Some scholars have reported a positive correlation between portal vein pressure and the MELD score. Physiologically, platelets affect coagulation and hemostasis, and PLT and the INR are the main factors that determine the prognosis of patients with liver cirrhosis. In addition, the Cr level can reflect the renal function status and is also closely associated with the prognosis of patients. The Child-Pugh liver function classification is also a common evaluation index of liver function. The study results revealed that an increase in the INR, a decrease in PLT, and increases in the Cr, MELD index, and splenic vein blood flow are independent risk factors for HRS.
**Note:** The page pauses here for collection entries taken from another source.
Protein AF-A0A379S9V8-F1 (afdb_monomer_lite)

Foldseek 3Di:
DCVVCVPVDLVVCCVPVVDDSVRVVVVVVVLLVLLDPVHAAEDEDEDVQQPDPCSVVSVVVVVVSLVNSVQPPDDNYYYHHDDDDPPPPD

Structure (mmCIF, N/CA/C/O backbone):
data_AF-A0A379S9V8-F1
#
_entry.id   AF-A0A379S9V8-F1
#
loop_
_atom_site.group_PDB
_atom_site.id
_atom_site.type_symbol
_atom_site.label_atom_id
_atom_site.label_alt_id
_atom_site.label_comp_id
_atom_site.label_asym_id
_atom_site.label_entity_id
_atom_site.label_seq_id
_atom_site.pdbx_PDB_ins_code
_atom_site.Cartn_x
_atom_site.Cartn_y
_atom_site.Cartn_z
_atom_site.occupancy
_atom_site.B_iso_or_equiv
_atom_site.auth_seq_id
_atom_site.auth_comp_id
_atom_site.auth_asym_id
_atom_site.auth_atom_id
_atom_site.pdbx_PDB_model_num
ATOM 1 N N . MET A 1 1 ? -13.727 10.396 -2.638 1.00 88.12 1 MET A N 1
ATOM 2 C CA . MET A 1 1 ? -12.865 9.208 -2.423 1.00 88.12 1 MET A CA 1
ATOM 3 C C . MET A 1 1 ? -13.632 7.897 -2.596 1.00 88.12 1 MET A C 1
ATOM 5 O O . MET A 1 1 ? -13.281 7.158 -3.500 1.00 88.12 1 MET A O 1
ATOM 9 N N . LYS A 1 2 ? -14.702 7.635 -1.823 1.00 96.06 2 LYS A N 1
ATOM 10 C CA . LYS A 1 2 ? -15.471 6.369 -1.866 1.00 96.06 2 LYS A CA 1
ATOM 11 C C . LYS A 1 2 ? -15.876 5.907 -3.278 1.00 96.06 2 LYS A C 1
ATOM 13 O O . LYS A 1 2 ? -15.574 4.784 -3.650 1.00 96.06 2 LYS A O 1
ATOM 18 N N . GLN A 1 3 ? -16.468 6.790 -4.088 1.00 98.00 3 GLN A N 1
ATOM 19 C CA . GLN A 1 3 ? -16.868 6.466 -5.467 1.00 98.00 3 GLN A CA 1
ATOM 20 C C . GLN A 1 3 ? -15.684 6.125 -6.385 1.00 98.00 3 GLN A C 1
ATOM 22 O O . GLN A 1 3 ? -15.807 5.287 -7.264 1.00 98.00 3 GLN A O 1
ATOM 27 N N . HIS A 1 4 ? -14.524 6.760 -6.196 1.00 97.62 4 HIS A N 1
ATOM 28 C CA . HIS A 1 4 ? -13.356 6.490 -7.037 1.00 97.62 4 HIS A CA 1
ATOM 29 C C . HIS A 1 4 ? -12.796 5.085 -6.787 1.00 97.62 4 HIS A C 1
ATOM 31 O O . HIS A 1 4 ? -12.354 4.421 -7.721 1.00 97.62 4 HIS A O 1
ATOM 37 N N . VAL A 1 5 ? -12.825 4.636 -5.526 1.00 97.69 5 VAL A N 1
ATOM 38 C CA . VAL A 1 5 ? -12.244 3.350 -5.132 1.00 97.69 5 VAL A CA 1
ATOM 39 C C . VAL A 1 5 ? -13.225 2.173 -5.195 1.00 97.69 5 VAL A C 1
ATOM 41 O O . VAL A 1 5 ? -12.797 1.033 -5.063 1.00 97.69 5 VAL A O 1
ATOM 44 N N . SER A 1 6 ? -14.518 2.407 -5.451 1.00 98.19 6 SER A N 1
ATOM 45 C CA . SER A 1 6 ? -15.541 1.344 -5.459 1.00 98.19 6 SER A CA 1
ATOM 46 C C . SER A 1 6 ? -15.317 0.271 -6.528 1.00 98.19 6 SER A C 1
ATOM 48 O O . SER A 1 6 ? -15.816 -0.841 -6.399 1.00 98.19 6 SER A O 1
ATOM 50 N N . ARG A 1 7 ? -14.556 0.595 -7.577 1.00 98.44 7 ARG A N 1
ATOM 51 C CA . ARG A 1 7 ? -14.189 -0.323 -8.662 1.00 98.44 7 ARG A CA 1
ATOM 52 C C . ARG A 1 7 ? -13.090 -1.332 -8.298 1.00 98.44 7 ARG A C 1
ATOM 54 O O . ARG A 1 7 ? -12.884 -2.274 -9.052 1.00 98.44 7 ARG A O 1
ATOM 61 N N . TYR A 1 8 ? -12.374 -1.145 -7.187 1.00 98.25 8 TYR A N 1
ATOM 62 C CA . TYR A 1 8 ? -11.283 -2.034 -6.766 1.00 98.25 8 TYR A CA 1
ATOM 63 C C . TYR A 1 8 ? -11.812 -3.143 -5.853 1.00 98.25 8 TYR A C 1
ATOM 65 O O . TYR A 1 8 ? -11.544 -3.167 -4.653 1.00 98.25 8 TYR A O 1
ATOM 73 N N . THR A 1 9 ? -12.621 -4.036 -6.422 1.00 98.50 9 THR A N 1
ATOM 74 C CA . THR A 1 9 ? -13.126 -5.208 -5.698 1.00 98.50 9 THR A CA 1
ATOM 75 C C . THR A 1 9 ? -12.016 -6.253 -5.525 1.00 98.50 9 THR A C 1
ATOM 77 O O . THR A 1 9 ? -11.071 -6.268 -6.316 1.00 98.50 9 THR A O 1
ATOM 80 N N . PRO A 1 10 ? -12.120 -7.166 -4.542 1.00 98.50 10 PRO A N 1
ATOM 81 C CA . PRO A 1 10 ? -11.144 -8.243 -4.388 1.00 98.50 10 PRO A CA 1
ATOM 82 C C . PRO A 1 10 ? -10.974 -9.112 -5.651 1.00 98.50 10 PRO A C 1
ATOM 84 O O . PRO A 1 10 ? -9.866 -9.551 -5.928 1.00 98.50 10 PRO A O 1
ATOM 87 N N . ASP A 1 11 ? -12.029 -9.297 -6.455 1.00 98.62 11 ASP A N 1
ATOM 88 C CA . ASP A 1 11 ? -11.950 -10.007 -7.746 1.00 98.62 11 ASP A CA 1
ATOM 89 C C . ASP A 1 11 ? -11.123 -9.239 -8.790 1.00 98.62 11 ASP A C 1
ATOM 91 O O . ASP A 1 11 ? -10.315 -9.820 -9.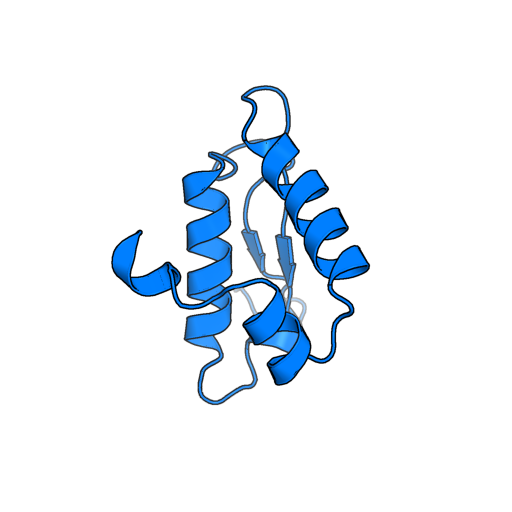510 1.00 98.62 11 ASP A O 1
ATOM 95 N N . VAL A 1 12 ? -11.279 -7.910 -8.853 1.00 98.69 12 VAL A N 1
ATOM 96 C CA . VAL A 1 12 ? -10.459 -7.056 -9.729 1.00 98.69 12 VAL A CA 1
ATOM 97 C C . VAL A 1 12 ? -8.995 -7.085 -9.292 1.00 98.69 12 VAL A C 1
ATOM 99 O O . VAL A 1 12 ? -8.104 -7.115 -10.140 1.00 98.69 12 VAL A O 1
ATOM 102 N N . VAL A 1 13 ? -8.740 -7.088 -7.981 1.00 98.56 13 VAL A N 1
ATOM 103 C CA . VAL A 1 13 ? -7.384 -7.179 -7.424 1.00 98.56 13 VAL A CA 1
ATOM 104 C C . VAL A 1 13 ? -6.736 -8.514 -7.779 1.00 98.56 13 VAL A C 1
ATOM 106 O O . VAL A 1 13 ? -5.622 -8.507 -8.290 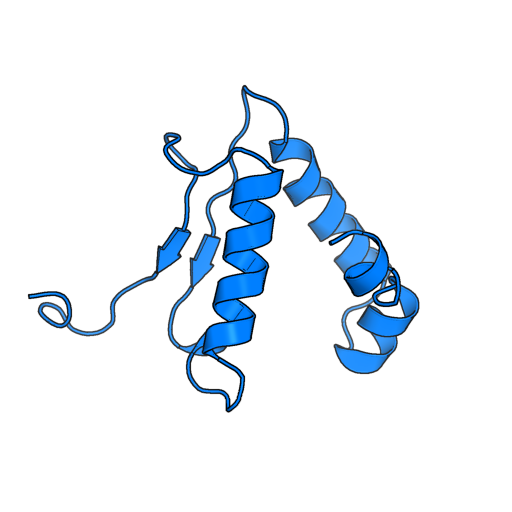1.00 98.56 13 VAL A O 1
ATOM 109 N N . GLU A 1 14 ? -7.422 -9.638 -7.572 1.00 98.69 14 GLU A N 1
ATOM 110 C CA . GLU A 1 14 ? -6.900 -10.965 -7.925 1.00 98.69 14 GLU A CA 1
ATOM 111 C C . GLU A 1 14 ? -6.596 -11.065 -9.426 1.00 98.69 14 GLU A C 1
ATOM 113 O O . GLU A 1 14 ? -5.501 -11.472 -9.809 1.00 98.69 14 GLU A O 1
ATOM 118 N N . ASN A 1 15 ? -7.507 -10.586 -10.279 1.00 98.62 15 ASN A N 1
ATOM 119 C CA . ASN A 1 15 ? -7.329 -10.616 -11.730 1.00 98.62 15 ASN A CA 1
ATOM 120 C C . ASN A 1 15 ? -6.149 -9.757 -12.230 1.00 98.62 15 ASN A C 1
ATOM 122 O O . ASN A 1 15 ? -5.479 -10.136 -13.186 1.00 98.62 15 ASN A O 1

Peripheral vasodilation and effective circulatory blood volume are significantly decreased in patients with liver cirrhosis complicated with esophageal-gastric fundus variceal bleeding. This condition results in insufficient perfusion of important organs and tissues and activation of the endogenous vasoconstriction system. In addition, it results in increased release of antidiuretic hormone and decreases in the glomerular filtration rate and renal artery vasoconstriction, leading to HRS. Esophageal-gastric variceal bleeding can reduce the effective blood volume, activate the renin-angiotensin-aldosterone system, significantly reduce renal blood flow, increase sodium storage, reduce the glomerular filtration rate, and aggravate renal damage, which is also an important reason for the occurrence of HRS.
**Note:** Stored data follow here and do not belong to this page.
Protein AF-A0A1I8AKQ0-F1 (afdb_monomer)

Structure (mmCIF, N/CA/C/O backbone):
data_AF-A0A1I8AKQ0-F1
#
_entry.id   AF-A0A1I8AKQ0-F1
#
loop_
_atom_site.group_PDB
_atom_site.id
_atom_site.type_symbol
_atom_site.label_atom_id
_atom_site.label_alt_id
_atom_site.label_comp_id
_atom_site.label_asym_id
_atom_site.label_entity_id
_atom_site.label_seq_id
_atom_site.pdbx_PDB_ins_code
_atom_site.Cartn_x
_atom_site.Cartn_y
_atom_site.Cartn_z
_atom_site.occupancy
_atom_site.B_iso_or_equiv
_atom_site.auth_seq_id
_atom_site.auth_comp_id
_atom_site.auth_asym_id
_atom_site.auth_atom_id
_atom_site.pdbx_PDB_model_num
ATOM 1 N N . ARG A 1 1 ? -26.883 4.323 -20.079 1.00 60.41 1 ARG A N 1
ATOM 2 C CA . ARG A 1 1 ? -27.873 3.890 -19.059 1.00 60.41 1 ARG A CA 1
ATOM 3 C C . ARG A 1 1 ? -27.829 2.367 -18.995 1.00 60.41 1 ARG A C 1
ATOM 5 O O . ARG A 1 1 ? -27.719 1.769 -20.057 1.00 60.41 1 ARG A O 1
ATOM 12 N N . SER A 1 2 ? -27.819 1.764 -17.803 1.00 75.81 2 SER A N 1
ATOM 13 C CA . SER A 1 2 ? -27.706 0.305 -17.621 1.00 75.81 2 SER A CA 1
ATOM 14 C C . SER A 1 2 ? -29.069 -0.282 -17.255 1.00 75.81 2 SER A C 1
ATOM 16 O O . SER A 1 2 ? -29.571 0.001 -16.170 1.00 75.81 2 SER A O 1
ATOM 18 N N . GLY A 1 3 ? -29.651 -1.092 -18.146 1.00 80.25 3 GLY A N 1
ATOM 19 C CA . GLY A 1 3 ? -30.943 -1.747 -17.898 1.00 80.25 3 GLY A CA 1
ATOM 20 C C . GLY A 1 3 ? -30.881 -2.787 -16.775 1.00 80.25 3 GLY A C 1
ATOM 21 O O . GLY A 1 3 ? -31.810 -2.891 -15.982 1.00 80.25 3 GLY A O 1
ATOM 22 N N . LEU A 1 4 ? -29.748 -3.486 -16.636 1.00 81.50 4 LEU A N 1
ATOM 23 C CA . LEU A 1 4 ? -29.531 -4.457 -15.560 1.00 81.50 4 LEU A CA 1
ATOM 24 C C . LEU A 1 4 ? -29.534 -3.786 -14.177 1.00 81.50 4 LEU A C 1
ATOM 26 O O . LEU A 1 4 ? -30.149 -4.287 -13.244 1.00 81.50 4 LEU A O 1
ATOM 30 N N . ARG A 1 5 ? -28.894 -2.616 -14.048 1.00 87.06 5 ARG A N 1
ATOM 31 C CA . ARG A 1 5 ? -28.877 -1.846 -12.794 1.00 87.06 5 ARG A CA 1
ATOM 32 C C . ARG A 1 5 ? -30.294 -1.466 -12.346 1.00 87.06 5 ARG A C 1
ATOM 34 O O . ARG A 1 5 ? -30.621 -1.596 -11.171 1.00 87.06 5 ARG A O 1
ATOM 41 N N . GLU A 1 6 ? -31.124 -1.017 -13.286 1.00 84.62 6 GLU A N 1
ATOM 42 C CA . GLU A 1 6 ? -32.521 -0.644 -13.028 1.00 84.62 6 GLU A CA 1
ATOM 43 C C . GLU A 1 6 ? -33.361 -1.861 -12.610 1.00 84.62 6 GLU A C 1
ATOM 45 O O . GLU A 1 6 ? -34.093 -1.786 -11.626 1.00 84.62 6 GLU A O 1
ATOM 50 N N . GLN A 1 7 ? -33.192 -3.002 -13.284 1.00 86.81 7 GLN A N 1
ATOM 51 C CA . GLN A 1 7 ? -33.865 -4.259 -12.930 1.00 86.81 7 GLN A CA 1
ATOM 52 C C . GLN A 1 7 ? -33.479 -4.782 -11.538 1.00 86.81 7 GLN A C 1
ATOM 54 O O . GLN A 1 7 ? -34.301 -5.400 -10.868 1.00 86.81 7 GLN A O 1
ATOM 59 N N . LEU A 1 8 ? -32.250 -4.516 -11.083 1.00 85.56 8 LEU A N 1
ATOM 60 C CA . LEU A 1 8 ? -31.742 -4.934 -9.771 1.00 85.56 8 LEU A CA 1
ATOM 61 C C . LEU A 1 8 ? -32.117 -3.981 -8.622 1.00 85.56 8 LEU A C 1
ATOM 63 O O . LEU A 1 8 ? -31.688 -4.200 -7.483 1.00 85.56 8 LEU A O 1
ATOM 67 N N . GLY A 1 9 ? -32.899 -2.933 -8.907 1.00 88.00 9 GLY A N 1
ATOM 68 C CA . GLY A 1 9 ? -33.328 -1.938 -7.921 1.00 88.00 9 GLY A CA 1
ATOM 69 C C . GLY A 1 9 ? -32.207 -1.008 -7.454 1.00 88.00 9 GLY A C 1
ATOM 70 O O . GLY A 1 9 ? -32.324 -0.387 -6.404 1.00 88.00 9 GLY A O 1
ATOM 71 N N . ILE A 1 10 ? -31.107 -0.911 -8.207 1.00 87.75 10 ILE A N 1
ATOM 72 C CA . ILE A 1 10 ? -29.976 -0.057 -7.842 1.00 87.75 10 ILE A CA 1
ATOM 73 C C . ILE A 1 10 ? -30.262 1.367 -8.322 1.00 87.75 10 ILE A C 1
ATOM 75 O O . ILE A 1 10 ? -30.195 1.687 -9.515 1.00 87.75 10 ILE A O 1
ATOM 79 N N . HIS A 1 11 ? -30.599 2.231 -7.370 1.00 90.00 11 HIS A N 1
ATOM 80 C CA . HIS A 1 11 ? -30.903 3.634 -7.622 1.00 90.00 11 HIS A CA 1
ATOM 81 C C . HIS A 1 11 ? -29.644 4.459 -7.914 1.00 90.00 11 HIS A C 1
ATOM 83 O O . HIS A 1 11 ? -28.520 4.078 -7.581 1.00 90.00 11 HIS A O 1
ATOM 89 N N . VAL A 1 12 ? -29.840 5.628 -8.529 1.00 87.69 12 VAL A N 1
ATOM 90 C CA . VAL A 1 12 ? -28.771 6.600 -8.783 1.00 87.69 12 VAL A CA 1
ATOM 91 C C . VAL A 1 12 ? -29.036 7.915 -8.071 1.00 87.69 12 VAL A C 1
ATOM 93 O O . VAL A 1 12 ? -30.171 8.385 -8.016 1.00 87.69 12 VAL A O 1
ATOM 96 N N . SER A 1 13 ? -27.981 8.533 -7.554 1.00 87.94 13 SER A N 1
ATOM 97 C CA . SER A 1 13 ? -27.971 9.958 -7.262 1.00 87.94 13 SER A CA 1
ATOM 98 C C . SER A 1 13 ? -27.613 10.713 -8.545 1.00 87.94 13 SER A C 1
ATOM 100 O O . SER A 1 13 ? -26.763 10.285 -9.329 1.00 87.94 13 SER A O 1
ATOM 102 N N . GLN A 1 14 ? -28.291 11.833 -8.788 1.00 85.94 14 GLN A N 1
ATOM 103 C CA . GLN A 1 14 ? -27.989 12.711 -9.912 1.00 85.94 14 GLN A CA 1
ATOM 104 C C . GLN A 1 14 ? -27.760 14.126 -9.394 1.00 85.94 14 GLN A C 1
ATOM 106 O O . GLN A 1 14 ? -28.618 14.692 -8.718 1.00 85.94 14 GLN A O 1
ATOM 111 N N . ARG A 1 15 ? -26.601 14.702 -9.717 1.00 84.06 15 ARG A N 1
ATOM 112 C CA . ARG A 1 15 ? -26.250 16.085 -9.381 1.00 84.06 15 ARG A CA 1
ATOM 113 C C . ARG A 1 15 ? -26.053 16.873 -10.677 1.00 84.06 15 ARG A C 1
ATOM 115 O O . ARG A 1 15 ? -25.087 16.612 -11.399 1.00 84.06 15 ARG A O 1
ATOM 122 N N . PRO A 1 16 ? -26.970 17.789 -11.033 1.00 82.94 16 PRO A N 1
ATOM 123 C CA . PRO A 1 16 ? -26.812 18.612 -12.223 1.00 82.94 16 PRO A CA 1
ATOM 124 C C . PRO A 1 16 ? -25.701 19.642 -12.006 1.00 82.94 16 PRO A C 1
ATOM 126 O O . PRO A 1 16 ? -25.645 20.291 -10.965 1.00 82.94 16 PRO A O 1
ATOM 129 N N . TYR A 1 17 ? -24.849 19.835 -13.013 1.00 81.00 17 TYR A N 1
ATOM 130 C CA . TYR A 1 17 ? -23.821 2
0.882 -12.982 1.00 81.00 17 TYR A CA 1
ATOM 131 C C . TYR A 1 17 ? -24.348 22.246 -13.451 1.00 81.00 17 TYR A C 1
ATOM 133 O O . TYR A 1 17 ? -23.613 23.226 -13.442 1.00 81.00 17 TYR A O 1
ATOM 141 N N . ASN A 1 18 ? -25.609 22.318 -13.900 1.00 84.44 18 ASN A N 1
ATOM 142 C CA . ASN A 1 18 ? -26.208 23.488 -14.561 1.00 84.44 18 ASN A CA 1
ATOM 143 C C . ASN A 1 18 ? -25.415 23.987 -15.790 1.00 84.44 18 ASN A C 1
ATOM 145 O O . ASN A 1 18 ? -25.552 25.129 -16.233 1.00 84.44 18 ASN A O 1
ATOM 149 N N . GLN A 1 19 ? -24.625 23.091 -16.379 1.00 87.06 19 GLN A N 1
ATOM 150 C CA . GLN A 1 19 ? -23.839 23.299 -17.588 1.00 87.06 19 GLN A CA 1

The occurrence of HRS is multifactorial. In addition, the mechanism in patients with liver cirrhosis complicated with esophageal-gastric variceal bleeding is more complicated. There are few reports of the effects of somatostatin and propranolol on the incidence of HRS in patients with liver cirrhosis complicated with esophageal-gastric varices at present. This study explored the therapeutic effect of NSBBs combined with somatostatin. However, a limitation is that the number of cases included is insufficient, and the experimental results have not been fully ascertained based on the uniqueness of this case. Therefore, further confirmatory studies are required.

5. Conclusion

Generally, NSBBs combined with somatostatin are more effective in the treatment of liver cirrhosis complicated with esophageal-gastric variceal bleeding than somatostatin alone. NSBBs may have a significant effect on the hemodynamic parameters of patients. However, the relationship between HRS and somatostatin is not confirmed in this study.